Saffer Plumbing, Heating & Electrical in Baltimore: Licensed Electrician for Residential Panel Upgrades and Inspections
Saffer is a licensed electrical contractor operating in the Baltimore area, handling residential rewiring, panel replacements, inspections tied to sales or code compliance, and general troubleshooting. The business operates as a single-trade electrical firm, distinct from the larger supply-and-service model of national chains, and sits in the middle market of Baltimore's electrician landscape: priced above handyman services but without the markup of emergency-only specialists.
What Saffer actually does
Saffer performs licensed electrical work that requires permits and inspections. This includes 200-amp and 150-amp panel upgrades (common in older Baltimore rowhouses moving toward modern appliance loads), service-entrance replacements, circuit additions, outlet and switch installation, and pre-purchase inspections for home buyers. The business does not handle HVAC or plumbing despite the company name, which reflects older branding; focus is strictly electrical.
Services and pricing
Panel upgrades in Baltimore typically run $2,500 to $5,000 depending on whether the existing disconnect switch and meter base require replacement alongside the panel itself. Service-call rates for diagnosis and smaller repairs (outlet replacement, circuit troubleshooting, light fixture installation) are usually quoted per job rather than hourly. Permits, required for most panel work in Baltimore, are typically included in the quoted price or itemized separately; expect an additional $200 to $400 for the city permit and inspection fees. Saffer handles the permit application as part of the job.
For a pre-purchase electrical inspection (recommended in Baltimore's stock of pre-1950s rowhouses), expect to pay $300 to $500, a figure that varies by home size and inspector demand. Call to confirm current rates; service pricing fluctuates with material costs.

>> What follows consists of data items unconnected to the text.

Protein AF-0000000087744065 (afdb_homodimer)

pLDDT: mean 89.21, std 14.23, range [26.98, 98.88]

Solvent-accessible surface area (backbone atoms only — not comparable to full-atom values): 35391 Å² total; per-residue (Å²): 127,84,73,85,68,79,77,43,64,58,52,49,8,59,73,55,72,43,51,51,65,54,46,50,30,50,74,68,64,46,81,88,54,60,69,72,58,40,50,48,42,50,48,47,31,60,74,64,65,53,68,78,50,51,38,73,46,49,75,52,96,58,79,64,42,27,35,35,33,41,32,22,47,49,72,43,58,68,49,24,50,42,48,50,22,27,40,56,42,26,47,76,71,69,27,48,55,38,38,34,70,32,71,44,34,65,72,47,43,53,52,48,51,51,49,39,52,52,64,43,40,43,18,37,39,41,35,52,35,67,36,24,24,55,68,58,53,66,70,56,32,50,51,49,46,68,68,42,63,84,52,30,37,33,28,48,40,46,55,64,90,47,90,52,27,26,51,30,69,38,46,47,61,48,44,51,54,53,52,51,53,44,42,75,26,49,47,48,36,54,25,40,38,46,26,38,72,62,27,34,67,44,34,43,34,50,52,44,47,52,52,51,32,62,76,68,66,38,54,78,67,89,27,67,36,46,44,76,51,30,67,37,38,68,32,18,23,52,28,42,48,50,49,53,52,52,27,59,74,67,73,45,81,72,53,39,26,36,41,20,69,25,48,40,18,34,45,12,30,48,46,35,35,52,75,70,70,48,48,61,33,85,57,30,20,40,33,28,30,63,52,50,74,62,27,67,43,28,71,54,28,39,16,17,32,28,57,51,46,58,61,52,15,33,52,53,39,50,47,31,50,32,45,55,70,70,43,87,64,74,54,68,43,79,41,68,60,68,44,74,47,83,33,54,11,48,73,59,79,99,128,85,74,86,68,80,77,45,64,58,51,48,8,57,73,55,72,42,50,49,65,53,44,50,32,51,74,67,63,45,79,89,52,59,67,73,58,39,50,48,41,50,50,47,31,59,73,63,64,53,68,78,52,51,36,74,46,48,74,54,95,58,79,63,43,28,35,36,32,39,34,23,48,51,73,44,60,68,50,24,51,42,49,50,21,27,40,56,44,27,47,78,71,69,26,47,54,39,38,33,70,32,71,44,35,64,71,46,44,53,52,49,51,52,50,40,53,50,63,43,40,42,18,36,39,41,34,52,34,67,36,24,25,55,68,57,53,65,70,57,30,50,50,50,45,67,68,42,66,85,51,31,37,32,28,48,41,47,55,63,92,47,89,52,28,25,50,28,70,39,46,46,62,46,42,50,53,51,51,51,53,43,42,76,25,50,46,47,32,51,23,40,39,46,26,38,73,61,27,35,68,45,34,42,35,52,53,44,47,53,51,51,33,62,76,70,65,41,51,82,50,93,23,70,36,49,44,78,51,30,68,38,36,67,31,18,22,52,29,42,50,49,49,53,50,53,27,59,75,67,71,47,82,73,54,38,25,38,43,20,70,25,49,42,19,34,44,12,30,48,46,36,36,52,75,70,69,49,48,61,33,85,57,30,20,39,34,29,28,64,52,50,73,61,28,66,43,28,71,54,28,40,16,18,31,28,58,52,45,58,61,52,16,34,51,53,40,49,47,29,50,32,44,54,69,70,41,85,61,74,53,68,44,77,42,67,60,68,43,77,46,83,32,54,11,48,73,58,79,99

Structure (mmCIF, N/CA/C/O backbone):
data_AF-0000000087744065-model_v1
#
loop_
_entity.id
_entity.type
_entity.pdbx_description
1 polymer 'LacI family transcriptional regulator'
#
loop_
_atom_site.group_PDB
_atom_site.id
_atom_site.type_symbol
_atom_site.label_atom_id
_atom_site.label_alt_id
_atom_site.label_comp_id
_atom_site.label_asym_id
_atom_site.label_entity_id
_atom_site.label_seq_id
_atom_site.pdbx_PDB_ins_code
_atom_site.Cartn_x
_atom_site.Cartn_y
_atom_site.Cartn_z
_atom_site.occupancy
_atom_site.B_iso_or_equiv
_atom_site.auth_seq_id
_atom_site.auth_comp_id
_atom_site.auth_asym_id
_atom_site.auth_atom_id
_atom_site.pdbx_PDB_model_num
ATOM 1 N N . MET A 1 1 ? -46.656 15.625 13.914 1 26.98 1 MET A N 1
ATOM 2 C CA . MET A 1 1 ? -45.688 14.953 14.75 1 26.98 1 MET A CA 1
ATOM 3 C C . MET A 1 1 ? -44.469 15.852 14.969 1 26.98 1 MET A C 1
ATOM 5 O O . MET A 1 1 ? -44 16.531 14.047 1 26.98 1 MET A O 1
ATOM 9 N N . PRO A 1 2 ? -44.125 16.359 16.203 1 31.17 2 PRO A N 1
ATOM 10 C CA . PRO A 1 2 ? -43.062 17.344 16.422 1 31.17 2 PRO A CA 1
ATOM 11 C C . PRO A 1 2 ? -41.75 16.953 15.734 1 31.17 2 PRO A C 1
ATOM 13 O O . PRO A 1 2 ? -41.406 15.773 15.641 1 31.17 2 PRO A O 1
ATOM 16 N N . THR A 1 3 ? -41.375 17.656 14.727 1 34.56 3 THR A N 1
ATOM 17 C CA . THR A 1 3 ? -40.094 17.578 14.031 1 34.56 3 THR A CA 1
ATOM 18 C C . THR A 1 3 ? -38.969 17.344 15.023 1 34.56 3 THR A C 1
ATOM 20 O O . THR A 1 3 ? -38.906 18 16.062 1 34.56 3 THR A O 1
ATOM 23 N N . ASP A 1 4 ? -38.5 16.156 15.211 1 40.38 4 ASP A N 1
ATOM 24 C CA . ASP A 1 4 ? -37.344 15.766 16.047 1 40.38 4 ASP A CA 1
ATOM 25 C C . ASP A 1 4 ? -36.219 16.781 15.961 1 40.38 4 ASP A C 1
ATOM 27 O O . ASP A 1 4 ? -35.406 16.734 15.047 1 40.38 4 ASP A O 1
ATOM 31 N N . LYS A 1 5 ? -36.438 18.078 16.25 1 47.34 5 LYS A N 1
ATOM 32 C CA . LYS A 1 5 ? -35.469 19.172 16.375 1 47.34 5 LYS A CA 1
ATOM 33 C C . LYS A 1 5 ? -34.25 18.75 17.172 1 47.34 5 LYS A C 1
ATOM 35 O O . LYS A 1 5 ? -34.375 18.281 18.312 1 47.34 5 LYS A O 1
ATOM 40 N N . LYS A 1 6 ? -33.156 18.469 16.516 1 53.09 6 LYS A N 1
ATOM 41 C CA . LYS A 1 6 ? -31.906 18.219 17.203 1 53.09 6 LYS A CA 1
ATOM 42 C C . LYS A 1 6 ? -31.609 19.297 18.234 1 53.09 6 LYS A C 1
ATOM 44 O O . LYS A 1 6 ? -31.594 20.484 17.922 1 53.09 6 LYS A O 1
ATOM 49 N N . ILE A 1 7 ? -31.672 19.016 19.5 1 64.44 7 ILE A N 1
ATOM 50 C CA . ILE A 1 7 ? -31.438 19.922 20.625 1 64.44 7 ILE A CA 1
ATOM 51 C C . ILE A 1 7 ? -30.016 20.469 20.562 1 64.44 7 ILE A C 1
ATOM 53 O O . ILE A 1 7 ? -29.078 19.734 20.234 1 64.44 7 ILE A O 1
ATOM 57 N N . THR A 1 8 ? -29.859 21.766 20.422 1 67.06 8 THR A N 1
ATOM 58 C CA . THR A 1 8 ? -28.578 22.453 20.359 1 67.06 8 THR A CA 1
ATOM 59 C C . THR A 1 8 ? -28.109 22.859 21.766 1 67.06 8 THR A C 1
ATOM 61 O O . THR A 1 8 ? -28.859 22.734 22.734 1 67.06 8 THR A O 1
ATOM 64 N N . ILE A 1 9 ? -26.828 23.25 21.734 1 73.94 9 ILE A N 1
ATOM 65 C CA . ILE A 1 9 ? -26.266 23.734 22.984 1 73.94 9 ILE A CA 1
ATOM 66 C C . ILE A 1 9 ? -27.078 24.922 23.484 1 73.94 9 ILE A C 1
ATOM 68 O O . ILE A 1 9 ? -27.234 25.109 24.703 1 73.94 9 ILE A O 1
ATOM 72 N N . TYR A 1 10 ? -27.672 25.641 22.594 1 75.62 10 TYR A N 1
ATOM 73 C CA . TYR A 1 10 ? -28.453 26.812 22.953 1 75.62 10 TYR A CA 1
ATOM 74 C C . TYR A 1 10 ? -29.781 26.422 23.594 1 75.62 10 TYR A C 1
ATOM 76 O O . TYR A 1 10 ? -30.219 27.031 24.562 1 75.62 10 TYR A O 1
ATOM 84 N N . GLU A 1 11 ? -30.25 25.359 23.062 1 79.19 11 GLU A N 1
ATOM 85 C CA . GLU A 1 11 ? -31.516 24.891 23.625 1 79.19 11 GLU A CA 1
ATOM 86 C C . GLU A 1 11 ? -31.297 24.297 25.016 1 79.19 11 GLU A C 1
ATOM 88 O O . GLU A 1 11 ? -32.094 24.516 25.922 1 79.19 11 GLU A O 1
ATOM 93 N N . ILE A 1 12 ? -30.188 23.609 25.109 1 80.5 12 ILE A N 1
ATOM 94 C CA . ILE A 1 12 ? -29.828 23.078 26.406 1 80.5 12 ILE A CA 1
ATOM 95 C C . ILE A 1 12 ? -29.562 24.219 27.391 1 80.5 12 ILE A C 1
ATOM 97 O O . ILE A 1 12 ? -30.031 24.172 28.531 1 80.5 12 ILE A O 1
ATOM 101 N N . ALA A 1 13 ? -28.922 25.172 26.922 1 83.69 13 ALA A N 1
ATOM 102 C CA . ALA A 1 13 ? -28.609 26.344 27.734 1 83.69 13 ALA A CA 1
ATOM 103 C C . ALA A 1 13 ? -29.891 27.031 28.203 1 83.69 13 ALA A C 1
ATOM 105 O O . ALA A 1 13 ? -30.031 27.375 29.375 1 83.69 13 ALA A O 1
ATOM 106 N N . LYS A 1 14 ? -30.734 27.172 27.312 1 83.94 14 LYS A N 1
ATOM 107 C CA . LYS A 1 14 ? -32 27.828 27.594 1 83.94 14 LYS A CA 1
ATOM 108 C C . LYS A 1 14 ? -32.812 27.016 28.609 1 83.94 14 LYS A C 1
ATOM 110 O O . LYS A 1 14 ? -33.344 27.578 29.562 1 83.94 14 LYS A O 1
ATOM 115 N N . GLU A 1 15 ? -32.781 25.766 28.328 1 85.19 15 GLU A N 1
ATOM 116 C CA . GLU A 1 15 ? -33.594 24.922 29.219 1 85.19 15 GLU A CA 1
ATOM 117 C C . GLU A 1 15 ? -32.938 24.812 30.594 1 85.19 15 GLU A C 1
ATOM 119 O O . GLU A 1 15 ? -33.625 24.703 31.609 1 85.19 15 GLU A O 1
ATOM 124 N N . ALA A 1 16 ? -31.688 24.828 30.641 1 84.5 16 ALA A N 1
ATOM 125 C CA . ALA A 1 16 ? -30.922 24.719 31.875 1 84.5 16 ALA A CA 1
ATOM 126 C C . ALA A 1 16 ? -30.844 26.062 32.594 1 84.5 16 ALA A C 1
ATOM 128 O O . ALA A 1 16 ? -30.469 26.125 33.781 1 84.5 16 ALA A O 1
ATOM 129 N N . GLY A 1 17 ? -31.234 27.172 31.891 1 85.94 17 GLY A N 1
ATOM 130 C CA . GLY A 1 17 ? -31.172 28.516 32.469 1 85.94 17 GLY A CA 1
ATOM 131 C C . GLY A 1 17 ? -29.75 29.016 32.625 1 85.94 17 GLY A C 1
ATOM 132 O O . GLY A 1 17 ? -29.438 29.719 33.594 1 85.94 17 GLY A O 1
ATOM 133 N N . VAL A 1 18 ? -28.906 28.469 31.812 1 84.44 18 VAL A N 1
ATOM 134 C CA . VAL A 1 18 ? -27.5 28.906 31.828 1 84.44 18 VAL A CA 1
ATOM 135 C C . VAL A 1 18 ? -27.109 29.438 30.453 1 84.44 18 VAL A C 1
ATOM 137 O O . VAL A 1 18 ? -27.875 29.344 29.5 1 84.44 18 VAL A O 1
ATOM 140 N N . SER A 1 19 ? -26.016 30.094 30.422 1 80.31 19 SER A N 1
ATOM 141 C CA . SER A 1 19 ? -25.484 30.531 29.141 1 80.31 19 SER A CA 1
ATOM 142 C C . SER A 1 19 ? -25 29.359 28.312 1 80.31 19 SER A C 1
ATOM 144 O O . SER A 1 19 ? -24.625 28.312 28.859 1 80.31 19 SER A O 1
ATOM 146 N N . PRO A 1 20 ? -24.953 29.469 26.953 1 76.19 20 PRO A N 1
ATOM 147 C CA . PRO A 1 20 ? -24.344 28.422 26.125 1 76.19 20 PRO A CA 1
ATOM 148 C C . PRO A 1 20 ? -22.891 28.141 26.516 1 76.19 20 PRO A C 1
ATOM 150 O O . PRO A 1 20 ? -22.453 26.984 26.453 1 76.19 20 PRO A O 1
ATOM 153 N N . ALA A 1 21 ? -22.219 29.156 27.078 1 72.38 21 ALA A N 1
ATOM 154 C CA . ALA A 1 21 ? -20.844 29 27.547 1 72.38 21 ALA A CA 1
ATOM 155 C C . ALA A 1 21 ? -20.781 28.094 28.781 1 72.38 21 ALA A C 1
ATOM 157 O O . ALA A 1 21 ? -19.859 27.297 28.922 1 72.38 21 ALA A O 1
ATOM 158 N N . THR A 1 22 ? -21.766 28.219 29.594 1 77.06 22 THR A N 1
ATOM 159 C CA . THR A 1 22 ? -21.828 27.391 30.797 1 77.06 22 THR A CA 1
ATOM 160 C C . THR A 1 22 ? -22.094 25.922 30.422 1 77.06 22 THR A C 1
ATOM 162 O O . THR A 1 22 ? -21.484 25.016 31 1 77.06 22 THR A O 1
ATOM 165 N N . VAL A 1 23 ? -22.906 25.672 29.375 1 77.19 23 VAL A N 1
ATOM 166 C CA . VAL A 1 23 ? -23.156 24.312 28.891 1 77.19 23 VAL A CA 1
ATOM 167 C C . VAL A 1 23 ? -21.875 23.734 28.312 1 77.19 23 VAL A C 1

How Saffer compares to other Baltimore electricians
Baltimore's electrical market splits into three tiers. Emergency-response shops like Rotline and Roto-Rooter's electrical division prioritize speed over price, with service calls running $150 to $250 before any repair work. Large national chains offer consistency and financing options but carry overhead passed to the customer. Saffer occupies the local, established-contractor space: no emergency markup, no chain-store premium, but also not a one-person side business. The tradeoff is reliability and licensing verifiability against the lower price of an unlicensed handyman (which introduces liability and code-violation risk in Baltimore, where rowhouse electrical systems are tightly regulated).
Choose Saffer for planned work, panel upgrades, and inspections where quality and code compliance matter more than same-day response. Choose an emergency specialist if your power is out and you need someone in the next two hours.
Who it suits and who it does not
Saffer suits homeowners in Baltimore doing panel upgrades, renovation projects requiring new circuits, pre-purchase inspections, and buyers of older homes who need electrical code documentation. The business also works well for landlords bringing properties into compliance.
Saffer is not positioned as an emergency after-hours service. Outages at midnight or weekend electrical failures requiring immediate temporary fixes are better handled by an emergency electrician willing to charge premium rates for availability.
What the first visit involves
For panel work, an initial visit or phone call establishes your current service size (found on the meter), the desired upgrade size, and whether the existing meter base can be reused. The electrician will walk the home to identify the main panel location and any obstructions. A written estimate will specify the new panel rating, materials, labor, and permit costs, along with the expected timeline (typically 1 to 3 days for a full upgrade).
For an inspection, the electrician walks the electrical service, outlet and switch placement, grounding, and any visible hazards, then provides a written report with photos and code citations if issues exist.
Hours and logistics
Saffer operates Monday through Friday during standard business hours; confirm current hours and whether weekend appointments are available by calling. The business serves Baltimore and immediate surrounding counties. No appointment-scheduling website exists; inquiries go through phone or email. Parking in Baltimore rowhouse neighborhoods is street-only, which is normal; arrange parking on your block before the appointment.
A licensed electrical contractor held accountable to city inspections is the standard for major work in Baltimore. Saffer meets that baseline and avoids the delays and rework that unlicensed work often triggers.